Does anyone know how the red lid mud sands ? I have to use it on a house coming up. Thanks !


----------



## Mjaw (Nov 24, 2020)

RRC said:


> Does anyone know how the red lid mud sands ? I have to use it on a house coming up. Thanks !





RRC said:


> Does anyone know how the red lid mud sands ? I have to use it on a house coming up. Thanks !


Do to the mud shortage?


----------



## RRC (May 16, 2020)

Mjaw said:


> Do to the mud shortage?


Yes


----------



## RRC (May 16, 2020)

I have a bad shoulder and Plus3 works well for me sanding but the supplier only has the red lid now.


----------



## DonnieTheTaper (May 2, 2021)

Red lid proform is pretty good mud.. be careful putting water in it because it gets soupy quick! Doesn't shrink much and a bit easier to sand compared to other mid weight muds.. make sure you rough in with heavyweight because it easy to wipe all the mud out of the tape.. power sander I would use 220.. pole.. 150 grits.. only downside is if there no airflow it will take a while to fully dry


----------



## weekionglim (Apr 10, 2021)

DonnieTheTaper said:


> Red lid proform is pretty good mud.. be careful putting water in it because it gets soupy quick!
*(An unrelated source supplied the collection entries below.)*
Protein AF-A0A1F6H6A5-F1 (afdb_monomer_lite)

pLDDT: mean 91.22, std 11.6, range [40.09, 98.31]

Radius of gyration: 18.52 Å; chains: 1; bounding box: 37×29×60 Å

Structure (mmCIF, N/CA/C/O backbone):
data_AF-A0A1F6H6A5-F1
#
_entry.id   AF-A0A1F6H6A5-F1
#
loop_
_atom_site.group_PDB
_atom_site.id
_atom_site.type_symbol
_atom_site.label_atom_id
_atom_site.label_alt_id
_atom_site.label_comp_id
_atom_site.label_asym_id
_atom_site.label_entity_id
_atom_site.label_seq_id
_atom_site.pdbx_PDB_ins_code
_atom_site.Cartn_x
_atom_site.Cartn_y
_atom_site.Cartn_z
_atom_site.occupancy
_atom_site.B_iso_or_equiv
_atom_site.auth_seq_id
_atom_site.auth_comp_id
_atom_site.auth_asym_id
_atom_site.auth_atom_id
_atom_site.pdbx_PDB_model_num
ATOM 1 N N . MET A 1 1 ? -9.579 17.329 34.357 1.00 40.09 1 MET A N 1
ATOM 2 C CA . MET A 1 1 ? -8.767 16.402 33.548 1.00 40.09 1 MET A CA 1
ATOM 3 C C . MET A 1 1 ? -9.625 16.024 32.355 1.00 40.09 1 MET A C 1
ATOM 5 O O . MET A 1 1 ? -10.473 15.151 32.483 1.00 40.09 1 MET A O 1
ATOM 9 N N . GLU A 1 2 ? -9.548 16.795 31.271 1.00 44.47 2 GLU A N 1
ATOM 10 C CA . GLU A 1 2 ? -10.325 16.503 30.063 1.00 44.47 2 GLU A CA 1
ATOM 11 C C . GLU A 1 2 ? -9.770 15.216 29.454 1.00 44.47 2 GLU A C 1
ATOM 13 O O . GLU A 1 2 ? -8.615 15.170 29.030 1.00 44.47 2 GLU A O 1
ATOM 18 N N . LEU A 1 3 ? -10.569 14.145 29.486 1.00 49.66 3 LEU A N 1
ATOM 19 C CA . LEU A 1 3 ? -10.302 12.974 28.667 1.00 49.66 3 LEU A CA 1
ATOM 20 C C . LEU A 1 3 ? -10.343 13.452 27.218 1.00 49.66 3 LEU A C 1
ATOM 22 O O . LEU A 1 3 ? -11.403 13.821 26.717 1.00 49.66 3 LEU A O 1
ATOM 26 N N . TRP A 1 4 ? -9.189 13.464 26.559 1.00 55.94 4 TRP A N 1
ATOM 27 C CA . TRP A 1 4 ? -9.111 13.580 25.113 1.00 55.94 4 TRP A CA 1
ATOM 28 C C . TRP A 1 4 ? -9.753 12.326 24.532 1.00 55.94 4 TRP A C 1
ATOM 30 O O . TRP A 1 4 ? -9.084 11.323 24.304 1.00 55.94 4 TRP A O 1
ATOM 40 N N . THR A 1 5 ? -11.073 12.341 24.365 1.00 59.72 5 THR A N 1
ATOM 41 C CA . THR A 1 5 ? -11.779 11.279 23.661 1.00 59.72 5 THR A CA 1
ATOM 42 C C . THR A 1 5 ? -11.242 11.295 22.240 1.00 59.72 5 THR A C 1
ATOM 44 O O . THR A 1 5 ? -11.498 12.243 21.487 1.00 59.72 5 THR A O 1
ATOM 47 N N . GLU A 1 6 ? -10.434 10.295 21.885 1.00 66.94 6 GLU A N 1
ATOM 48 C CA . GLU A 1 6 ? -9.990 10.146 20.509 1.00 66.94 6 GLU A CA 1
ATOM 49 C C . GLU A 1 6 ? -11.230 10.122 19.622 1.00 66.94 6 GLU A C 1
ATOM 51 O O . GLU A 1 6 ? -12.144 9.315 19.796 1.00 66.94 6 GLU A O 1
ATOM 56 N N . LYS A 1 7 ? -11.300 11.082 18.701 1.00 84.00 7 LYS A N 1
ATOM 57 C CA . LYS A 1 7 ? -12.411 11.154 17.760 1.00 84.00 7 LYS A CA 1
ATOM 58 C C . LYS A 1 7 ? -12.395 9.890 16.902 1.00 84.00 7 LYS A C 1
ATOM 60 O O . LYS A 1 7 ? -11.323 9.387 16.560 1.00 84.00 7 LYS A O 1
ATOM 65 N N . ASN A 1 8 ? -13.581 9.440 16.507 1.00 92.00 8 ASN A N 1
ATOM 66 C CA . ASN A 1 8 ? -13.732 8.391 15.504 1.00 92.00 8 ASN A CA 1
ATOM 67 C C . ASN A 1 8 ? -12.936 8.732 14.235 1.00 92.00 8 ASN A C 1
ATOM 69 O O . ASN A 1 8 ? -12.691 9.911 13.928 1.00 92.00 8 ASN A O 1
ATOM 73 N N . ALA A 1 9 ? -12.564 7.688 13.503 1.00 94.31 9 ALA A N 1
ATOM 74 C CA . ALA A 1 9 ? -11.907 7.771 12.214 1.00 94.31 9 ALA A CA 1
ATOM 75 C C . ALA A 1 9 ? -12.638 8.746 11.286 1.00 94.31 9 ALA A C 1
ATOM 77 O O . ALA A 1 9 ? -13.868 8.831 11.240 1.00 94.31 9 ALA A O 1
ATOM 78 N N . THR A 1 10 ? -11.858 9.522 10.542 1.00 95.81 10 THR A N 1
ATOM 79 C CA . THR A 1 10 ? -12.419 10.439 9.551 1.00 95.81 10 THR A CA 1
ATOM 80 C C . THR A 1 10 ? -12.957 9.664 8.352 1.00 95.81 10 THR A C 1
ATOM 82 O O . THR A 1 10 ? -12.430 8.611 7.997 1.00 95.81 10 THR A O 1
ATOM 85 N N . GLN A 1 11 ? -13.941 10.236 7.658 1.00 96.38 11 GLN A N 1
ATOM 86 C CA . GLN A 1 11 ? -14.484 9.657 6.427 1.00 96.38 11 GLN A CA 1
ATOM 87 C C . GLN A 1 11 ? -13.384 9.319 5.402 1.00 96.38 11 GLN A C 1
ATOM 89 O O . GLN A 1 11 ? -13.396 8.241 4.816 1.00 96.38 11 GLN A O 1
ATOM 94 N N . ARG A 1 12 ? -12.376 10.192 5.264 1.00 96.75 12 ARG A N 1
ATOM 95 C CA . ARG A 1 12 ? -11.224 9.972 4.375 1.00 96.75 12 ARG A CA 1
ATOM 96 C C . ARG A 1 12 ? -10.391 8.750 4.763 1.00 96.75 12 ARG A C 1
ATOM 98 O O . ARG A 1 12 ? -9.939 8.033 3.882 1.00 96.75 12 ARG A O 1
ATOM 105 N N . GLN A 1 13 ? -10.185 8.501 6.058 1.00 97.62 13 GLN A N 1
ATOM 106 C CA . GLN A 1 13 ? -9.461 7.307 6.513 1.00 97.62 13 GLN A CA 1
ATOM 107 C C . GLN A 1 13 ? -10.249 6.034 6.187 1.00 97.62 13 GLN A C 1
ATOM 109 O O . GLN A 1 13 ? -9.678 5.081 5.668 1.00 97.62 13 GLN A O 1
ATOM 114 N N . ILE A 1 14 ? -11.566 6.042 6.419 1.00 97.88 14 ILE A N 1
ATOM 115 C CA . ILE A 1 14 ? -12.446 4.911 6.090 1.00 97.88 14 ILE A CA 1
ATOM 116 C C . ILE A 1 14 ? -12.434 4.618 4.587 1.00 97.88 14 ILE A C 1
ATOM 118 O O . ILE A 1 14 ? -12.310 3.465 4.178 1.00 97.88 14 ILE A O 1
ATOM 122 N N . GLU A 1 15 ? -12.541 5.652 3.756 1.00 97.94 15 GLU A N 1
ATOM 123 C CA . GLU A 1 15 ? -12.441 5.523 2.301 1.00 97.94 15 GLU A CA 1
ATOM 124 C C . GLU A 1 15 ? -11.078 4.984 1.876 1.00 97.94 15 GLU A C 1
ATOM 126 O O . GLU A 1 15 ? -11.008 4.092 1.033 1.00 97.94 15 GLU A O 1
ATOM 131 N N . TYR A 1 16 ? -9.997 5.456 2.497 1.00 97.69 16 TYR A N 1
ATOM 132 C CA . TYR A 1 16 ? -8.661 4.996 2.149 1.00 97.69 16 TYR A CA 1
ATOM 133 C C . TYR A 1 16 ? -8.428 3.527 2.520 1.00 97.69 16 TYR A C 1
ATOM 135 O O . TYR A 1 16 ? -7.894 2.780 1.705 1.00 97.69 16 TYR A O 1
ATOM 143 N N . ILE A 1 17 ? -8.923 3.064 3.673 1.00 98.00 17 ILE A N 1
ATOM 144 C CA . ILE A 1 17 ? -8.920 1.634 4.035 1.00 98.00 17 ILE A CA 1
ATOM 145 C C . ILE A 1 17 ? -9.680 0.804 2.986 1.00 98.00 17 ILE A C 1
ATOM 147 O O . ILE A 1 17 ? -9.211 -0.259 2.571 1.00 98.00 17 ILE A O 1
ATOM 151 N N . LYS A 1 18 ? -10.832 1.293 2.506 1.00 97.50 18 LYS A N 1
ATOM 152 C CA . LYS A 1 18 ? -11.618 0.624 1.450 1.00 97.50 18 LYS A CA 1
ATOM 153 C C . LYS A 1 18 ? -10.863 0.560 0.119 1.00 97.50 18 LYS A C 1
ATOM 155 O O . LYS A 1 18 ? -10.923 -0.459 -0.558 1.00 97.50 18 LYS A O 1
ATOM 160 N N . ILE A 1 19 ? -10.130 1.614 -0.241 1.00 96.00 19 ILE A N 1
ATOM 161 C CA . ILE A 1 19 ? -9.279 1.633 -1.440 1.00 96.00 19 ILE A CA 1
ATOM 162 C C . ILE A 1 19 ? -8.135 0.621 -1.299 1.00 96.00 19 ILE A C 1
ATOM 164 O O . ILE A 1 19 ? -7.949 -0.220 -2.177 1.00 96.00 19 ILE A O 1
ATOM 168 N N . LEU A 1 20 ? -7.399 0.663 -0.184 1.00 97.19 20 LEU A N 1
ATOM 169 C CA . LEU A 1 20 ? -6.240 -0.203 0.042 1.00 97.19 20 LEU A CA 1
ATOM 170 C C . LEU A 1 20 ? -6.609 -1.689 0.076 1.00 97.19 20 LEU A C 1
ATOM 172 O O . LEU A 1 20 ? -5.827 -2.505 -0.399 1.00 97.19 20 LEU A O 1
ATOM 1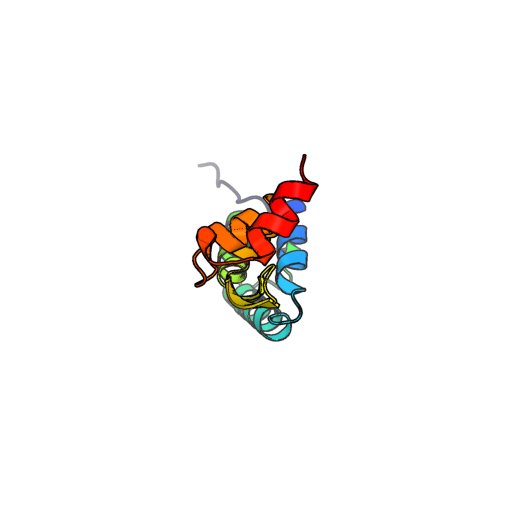76 N N . SER A 1 21 ? -7.792 -2.037 0.584 1.00 96.50 21 SER A N 1
ATOM 177 C CA . SER A 1 21 ? -8.276 -3.426 0.678 1.00 96.50 21 SER A CA 1
ATOM 178 C C . SER A 1 21 ? -8.893 -3.984 -0.606 1.00 96.50 21 SER A C 1
ATOM 180 O O . SER A 1 21 ? -9.330 -5.134 -0.635 1.00 96.50 21 SER A O 1
ATOM 182 N N . ASN A 1 22 ? -8.944 -3.193 -1.680 1.00 96.00 22 ASN A N 1
ATOM 183 C CA . ASN A 1 22 ? -9.537 -3.614 -2.948 1.00 96.00 22 ASN A CA 1
ATOM 184 C C . ASN A 1 22 ? -8.493 -3.911 -4.040 1.00 96.00 22 ASN A C 1
ATOM 186 O O . ASN A 1 22 ? -8.854 -4.088 -5.204 1.00 96.00 22 ASN A O 1
ATOM 190 N N . TYR A 1 23 ? -7.208 -3.982 -3.681 1.00 94.88 23 TYR A N 1
ATOM 191 C CA . TYR A 1 23 ? -6.146 -4.383 -4.604 1.00 94.88 23 TYR A CA 1
ATOM 192 C C . TYR A 1 23 ? -6.300 -5.869 -4.953 1.00 94.88 23 TYR A C 1
ATOM 194 O O . TYR A 1 23 ? -6.312 -6.692 -4.034 1.00 94.88 23 TYR A O 1
ATOM 202 N N . PRO A 1 24 ? -6.375 -6.249 -6.244 1.00 93.69 24 PRO A N 1
ATOM 203 C CA . PRO A 1 24 ? -6.611 -7.638 -6.645 1.00 93.69 24 PRO A CA 1
ATOM 204 C C . PRO A 1 24 ? -5.628 -8.637 -6.025 1.00 93.69 24 PRO A C 1
ATOM 206 O O . PRO A 1 24 ? -6.043 -9.699 -5.574 1.00 93.69 24 PRO A O 1
ATOM 209 N N . ASP A 1 25 ? -4.350 -8.264 -5.932 1.00 93.12 25 ASP A N 1
ATOM 210 C CA . ASP A 1 25 ? -3.281 -9.147 -5.448 1.00 93.12 25 ASP A CA 1
ATOM 211 C C . ASP A 1 25 ? -3.335 -9.423 -3.938 1.00 93.12 25 ASP A C 1
ATOM 213 O O . ASP A 1 25 ? -2.716 -10.370 -3.450 1.00 93.12 25 ASP A O 1
ATOM 217 N N . THR A 1 26 ? -4.015 -8.566 -3.173 1.00 96.38 26 THR A N 1
ATOM 218 C CA . THR A 1 26 ? -3.934 -8.557 -1.700 1.00 96.38 26 THR A CA 1
ATOM 219 C C . THR A 1 26 ? -5.287 -8.589 -1.004 1.00 96.38 26 THR A C 1
ATOM 221 O O . THR A 1 26 ? -5.318 -8.853 0.192 1.00 96.38 26 THR A O 1
ATOM 224 N N . LYS A 1 27 ? -6.397 -8.449 -1.740 1.00 96.00 27 LYS A N 1
ATOM 225 C CA . LYS A 1 27 ? -7.770 -8.358 -1.222 1.00 96.00 27 LYS A CA 1
ATOM 226 C C . LYS A 1 27 ? -8.108 -9.351 -0.107 1.00 96.00 27 LYS A C 1
ATOM 228 O O . LYS A 1 27 ? -8.635 -8.950 0.927 1.00 96.00 27 LYS A O 1
ATOM 233 N N . ASP A 1 28 ? -7.803 -10.634 -0.294 1.00 96.38 28 ASP A N 1
ATOM 234 C CA . ASP A 1 28 ? -8.144 -11.664 0.698 1.00 96.38 28 ASP A CA 1
ATOM 235 C C . ASP A 1 28 ? -7.311 -11.531 1.980 1.00 96.38 28 ASP A C 1
ATOM 237 O O . ASP A 1 28 ? -7.843 -11.667 3.084 1.00 96.38 28 ASP A O 1
ATOM 241 N N . LYS A 1 29 ? -6.021 -11.200 1.836 1.00 96.19 29 LYS A N 1
ATOM 242 C CA . LYS A 1 29 ? -5.107 -10.960 2.961 1.00 96.19 29 LYS A CA 1
ATOM 243 C C . LYS A 1 29 ? -5.450 -9.665 3.688 1.00 96.19 29 LYS A C 1
ATOM 245 O O . LYS A 1 29 ? -5.491 -9.656 4.909 1.00 96.19 29 LYS A O 1
ATOM 250 N N . ASP A 1 30 ? -5.769 -8.603 2.954 1.00 97.38 30 ASP A N 1
ATOM 251 C CA . ASP A 1 30 ? -6.208 -7.335 3.536 1.00 97.38 30 ASP A CA 1
ATOM 252 C C . ASP A 1 30 ? -7.501 -7.527 4.336 1.00 97.38 30 ASP A C 1
ATOM 254 O O . ASP A 1 30 ? -7.640 -7.005 5.439 1.00 97.38 30 ASP A O 1
ATOM 258 N N . ALA A 1 31 ? -8.450 -8.309 3.809 1.00 97.44 31 ALA A N 1
ATOM 259 C CA . ALA A 1 31 ? -9.679 -8.633 4.522 1.00 97.44 31 ALA A CA 1
ATOM 260 C C . ALA A 1 31 ? -9.403 -9.425 5.809 1.00 97.44 31 ALA A C 1
ATOM 262 O O . ALA A 1 31 ? -10.091 -9.225 6.810 1.00 97.44 31 ALA A O 1
ATOM 263 N N . GLU A 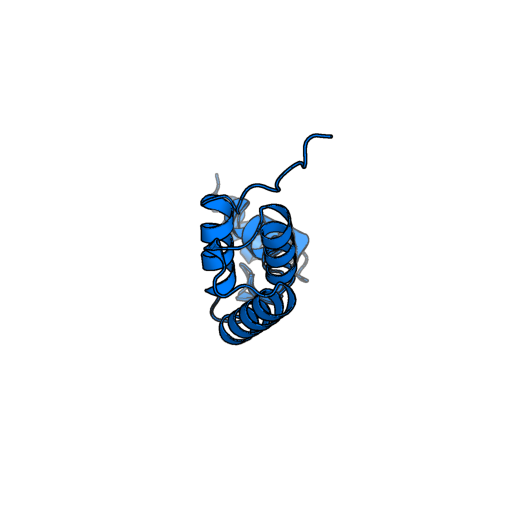1 32 ? -8.417 -10.323 5.802 1.00 97.31 32 GLU A N 1
ATOM 264 C CA . GLU A 1 32 ? -7.972 -11.032 7.001 1.00 97.31 32 GLU A CA 1
ATOM 265 C C . GLU A 1 32 ? -7.313 -10.100 8.019 1.00 97.31 32 GLU A C 1
ATOM 267 O O . GLU A 1 32 ? -7.731 -10.097 9.176 1.00 97.31 32 GLU A O 1
ATOM 272 N N . ASP A 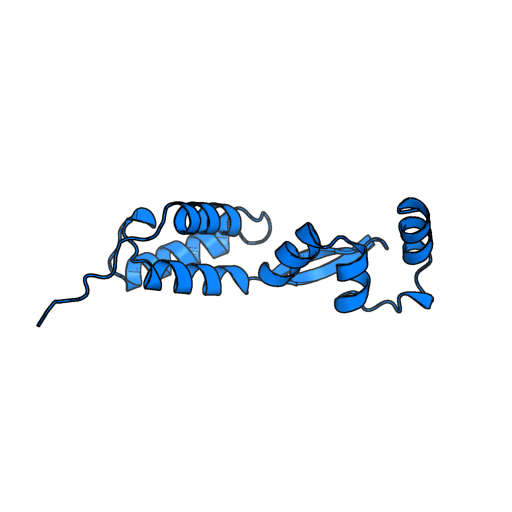1 33 ? -6.377 -9.255 7.590 1.00 96.44 33 ASP A N 1
ATOM 273 C CA . ASP A 1 33 ? -5.711 -8.272 8.447 1.00 96.44 33 ASP A CA 1
ATOM 274 C C . ASP A 1 33 ? -6.716 -7.326 9.103 1.00 96.44 33 ASP A C 1
ATOM 276 O O . ASP A 1 33 ? -6.666 -7.109 10.312 1.00 96.44 33 ASP A O 1
ATOM 280 N N . ILE A 1 34 ? -7.678 -6.814 8.328 1.00 98.00 34 ILE A N 1
ATOM 281 C CA . ILE A 1 34 ? -8.741 -5.941 8.833 1.00 98.00 34 ILE A CA 1
ATOM 282 C C . ILE A 1 34 ? -9.575 -6.672 9.887 1.00 98.00 34 ILE A C 1
ATOM 284 O O . ILE A 1 34 ? -9.830 -6.115 10.954 1.00 98.00 34 ILE A O 1
ATOM 288 N N . ARG A 1 35 ? -9.990 -7.922 9.631 1.00 98.12 35 ARG A N 1
ATOM 289 C CA . ARG A 1 35 ? -10.749 -8.713 10.618 1.00 98.12 35 ARG A CA 1
ATOM 290 C C . ARG A 1 35 ? -9.942 -8.938 11.897 1.00 98.12 35 ARG A C 1
ATOM 292 O O . ARG A 1 35 ? -10.483 -8.764 12.988 1.00 98.12 35 ARG A O 1
ATOM 299 N N . CYS A 1 36 ? -8.670 -9.308 11.770 1.00 97.81 36 CYS A N 1
ATOM 300 C CA . CYS A 1 36 ? -7.775 -9.533 12.901 1.00 97.81 36 CYS A CA 1
ATOM 301 C C . CYS A 1 36 ? -7.582 -8.253 13.722 1.00 97.81 36 CYS A C 1
ATOM 303 O O . CYS A 1 36 ? -7.759 -8.280 14.940 1.00 97.81 36 CYS A O 1
ATOM 305 N N . PHE A 1 37 ? -7.309 -7.129 13.061 1.00 97.88 37 PHE A N 1
ATOM 306 C CA . PHE A 1 37 ? -7.133 -5.830 13.702 1.00 97.88 37 PHE A CA 1
ATOM 307 C C . PHE A 1 37 ? -8.406 -5.384 14.437 1.00 97.88 37 PHE A C 1
ATOM 309 O O . PHE A 1 37 ? -8.356 -5.042 15.617 1.00 97.88 37 PHE A O 1
ATOM 316 N N . LEU A 1 38 ? -9.575 -5.478 13.793 1.00 97.81 38 LEU A N 1
ATOM 317 C CA . LEU A 1 38 ? -10.862 -5.156 14.423 1.00 97.81 38 LEU A CA 1
ATOM 318 C C . LEU A 1 38 ? -11.133 -6.031 15.651 1.00 97.81 38 LEU A C 1
ATOM 320 O O . LEU A 1 38 ? -11.550 -5.521 16.691 1.00 97.81 38 LEU A O 1
ATOM 324 N N . SER A 1 39 ? -10.843 -7.333 15.569 1.00 97.75 39 SER A N 1
ATOM 325 C CA . SER A 1 39 ? -10.992 -8.241 16.707 1.00 97.75 39 SER A CA 1
ATOM 326 C C . SER A 1 39 ? -10.066 -7.871 17.869 1.00 97.75 39 SER A C 1
ATOM 328 O O . SER A 1 39 ? -10.488 -7.950 19.023 1.00 97.75 39 SER A O 1
ATOM 330 N N . GLN A 1 40 ? -8.822 -7.467 17.592 1.00 97.19 40 GLN A N 1
ATOM 331 C CA . GLN A 1 40 ? -7.862 -7.033 18.615 1.00 97.19 40 GLN A CA 1
ATOM 332 C C . GLN A 1 40 ? -8.328 -5.754 19.320 1.00 97.19 40 GLN A C 1
ATOM 334 O O . GLN A 1 40 ? -8.248 -5.670 20.545 1.00 97.19 40 GLN A O 1
ATOM 339 N N . GLN A 1 41 ? -8.907 -4.814 18.567 1.00 96.50 41 GLN A N 1
ATOM 340 C CA . GLN A 1 41 ? -9.468 -3.566 19.098 1.00 96.50 41 GLN A CA 1
ATOM 341 C C . GLN A 1 41 ? -10.900 -3.712 19.650 1.00 96.50 41 GLN A C 1
ATOM 343 O O . GLN A 1 41 ? -11.498 -2.738 20.112 1.00 96.50 41 GLN A O 1
ATOM 348 N N . LYS A 1 42 ? -11.470 -4.929 19.634 1.00 96.88 42 LYS A N 1
ATOM 349 C CA . LYS A 1 42 ? -12.851 -5.234 20.060 1.00 96.88 42 LYS A CA 1
ATOM 350 C C . LYS A 1 42 ? -13.909 -4.400 19.317 1.00 96.88 42 LYS A C 1
ATOM 352 O O . LYS A 1 42 ? -14.870 -3.924 19.922 1.00 96.88 42 LYS A O 1
ATOM 357 N N . LYS A 1 43 ? -13.732 -4.228 18.006 1.00 96.50 43 LYS A N 1
ATOM 358 C CA . LYS A 1 43 ? -14.619 -3.476 17.106 1.00 96.50 43 LYS A CA 1
ATOM 359 C C . LYS A 1 43 ? -15.314 -4.410 16.119 1.00 96.50 43 LYS A C 1
ATOM 361 O O . LYS A 1 43 ? -14.762 -5.440 15.738 1.00 96.50 43 LYS A O 1
ATOM 366 N N . GLY A 1 44 ? -16.517 -4.042 15.683 1.00 95.62 44 GLY A N 1
ATOM 367 C CA . GLY A 1 44 ? -17.274 -4.804 14.685 1.00 95.62 44 GLY A CA 1
ATOM 368 C C . GLY A 1 44 ? -17.027 -4.353 13.245 1.00 95.62 44 GLY A C 1
ATOM 369 O O . GLY A 1 44 ? -17.151 -5.146 12.313 1.00 95.62 44 GLY A O 1
ATOM 370 N N . LYS A 1 45 ? -16.685 -3.077 13.051 1.00 96.69 45 LYS A N 1
ATOM 371 C CA . LYS A 1 45 ? -16.524 -2.455 11.729 1.00 96.69 45 LYS A CA 1
ATOM 372 C C . LYS A 1 45 ? -15.494 -1.333 11.761 1.00 96.69 45 LYS A C 1
ATOM 374 O O . LYS A 1 45 ? -15.253 -0.730 12.804 1.00 96.69 45 LYS A O 1
ATOM 379 N N . ILE A 1 46 ? -14.929 -1.019 10.598 1.00 96.81 46 ILE A N 1
ATOM 380 C CA . ILE A 1 46 ? -13.891 0.012 10.457 1.00 96.81 46 ILE A CA 1
ATOM 381 C C . ILE A 1 46 ? -14.383 1.412 10.847 1.00 96.81 46 ILE A C 1
ATOM 383 O O . ILE A 1 46 ? -13.594 2.224 11.310 1.00 96.81 46 ILE A O 1
ATOM 387 N N . GLU A 1 47 ? -15.683 1.697 10.735 1.00 95.75 47 GLU A N 1
ATOM 388 C CA . GLU A 1 47 ? -16.279 2.974 11.150 1.00 95.75 47 GLU A CA 1
ATOM 389 C C . GLU A 1 47 ? -16.257 3.198 12.675 1.00 95.75 47 GLU A C 1
ATOM 391 O O . GLU A 1 47 ? -16.481 4.318 13.132 1.00 95.75 47 GLU A O 1
ATOM 396 N N . GLU A 1 48 ? -16.007 2.151 13.467 1.00 95.56 48 GLU A N 1
ATOM 397 C CA . GLU A 1 48 ? -15.881 2.237 14.929 1.00 95.56 48 GLU A CA 1
ATOM 398 C C . GLU A 1 48 ? -14.442 2.496 15.394 1.00 95.56 48 GLU A C 1
ATOM 400 O O . GLU A 1 48 ? -14.215 2.643 16.600 1.00 95.56 48 GLU A O 1
ATOM 405 N N . LEU A 1 49 ? -13.482 2.533 14.463 1.00 96.44 49 LEU A N 1
ATOM 406 C CA . LEU A 1 49 ? -12.087 2.826 14.767 1.00 96.44 49 LEU A CA 1
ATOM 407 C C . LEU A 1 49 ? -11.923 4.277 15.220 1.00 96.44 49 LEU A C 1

Doesn't shrink much and a bit easier to sand compared to other mid weight muds.. make sure you rough in with heavyweight because it easy to wipe all the mud out of the tape.. power sander I would use 220.. pole.. 150 grits.. only downside is if there no airflow it will take a while to fully dry


Can proform red lid use for taping ?


----------



## RRC (May 16, 2020)

Yes . I just finished a house with it and taped all my angles with it . It finished and sanded great.


----------



## weekionglim (Apr 10, 2021)

After taped with red lid proform ,what mud u use for 3 coat


----------



## RRC (May 16, 2020)

I completely finished it with red lid


----------



## weekionglim (Apr 10, 2021)

Which is easy , only one type of mud from taping to final coat 👏👏👏


----------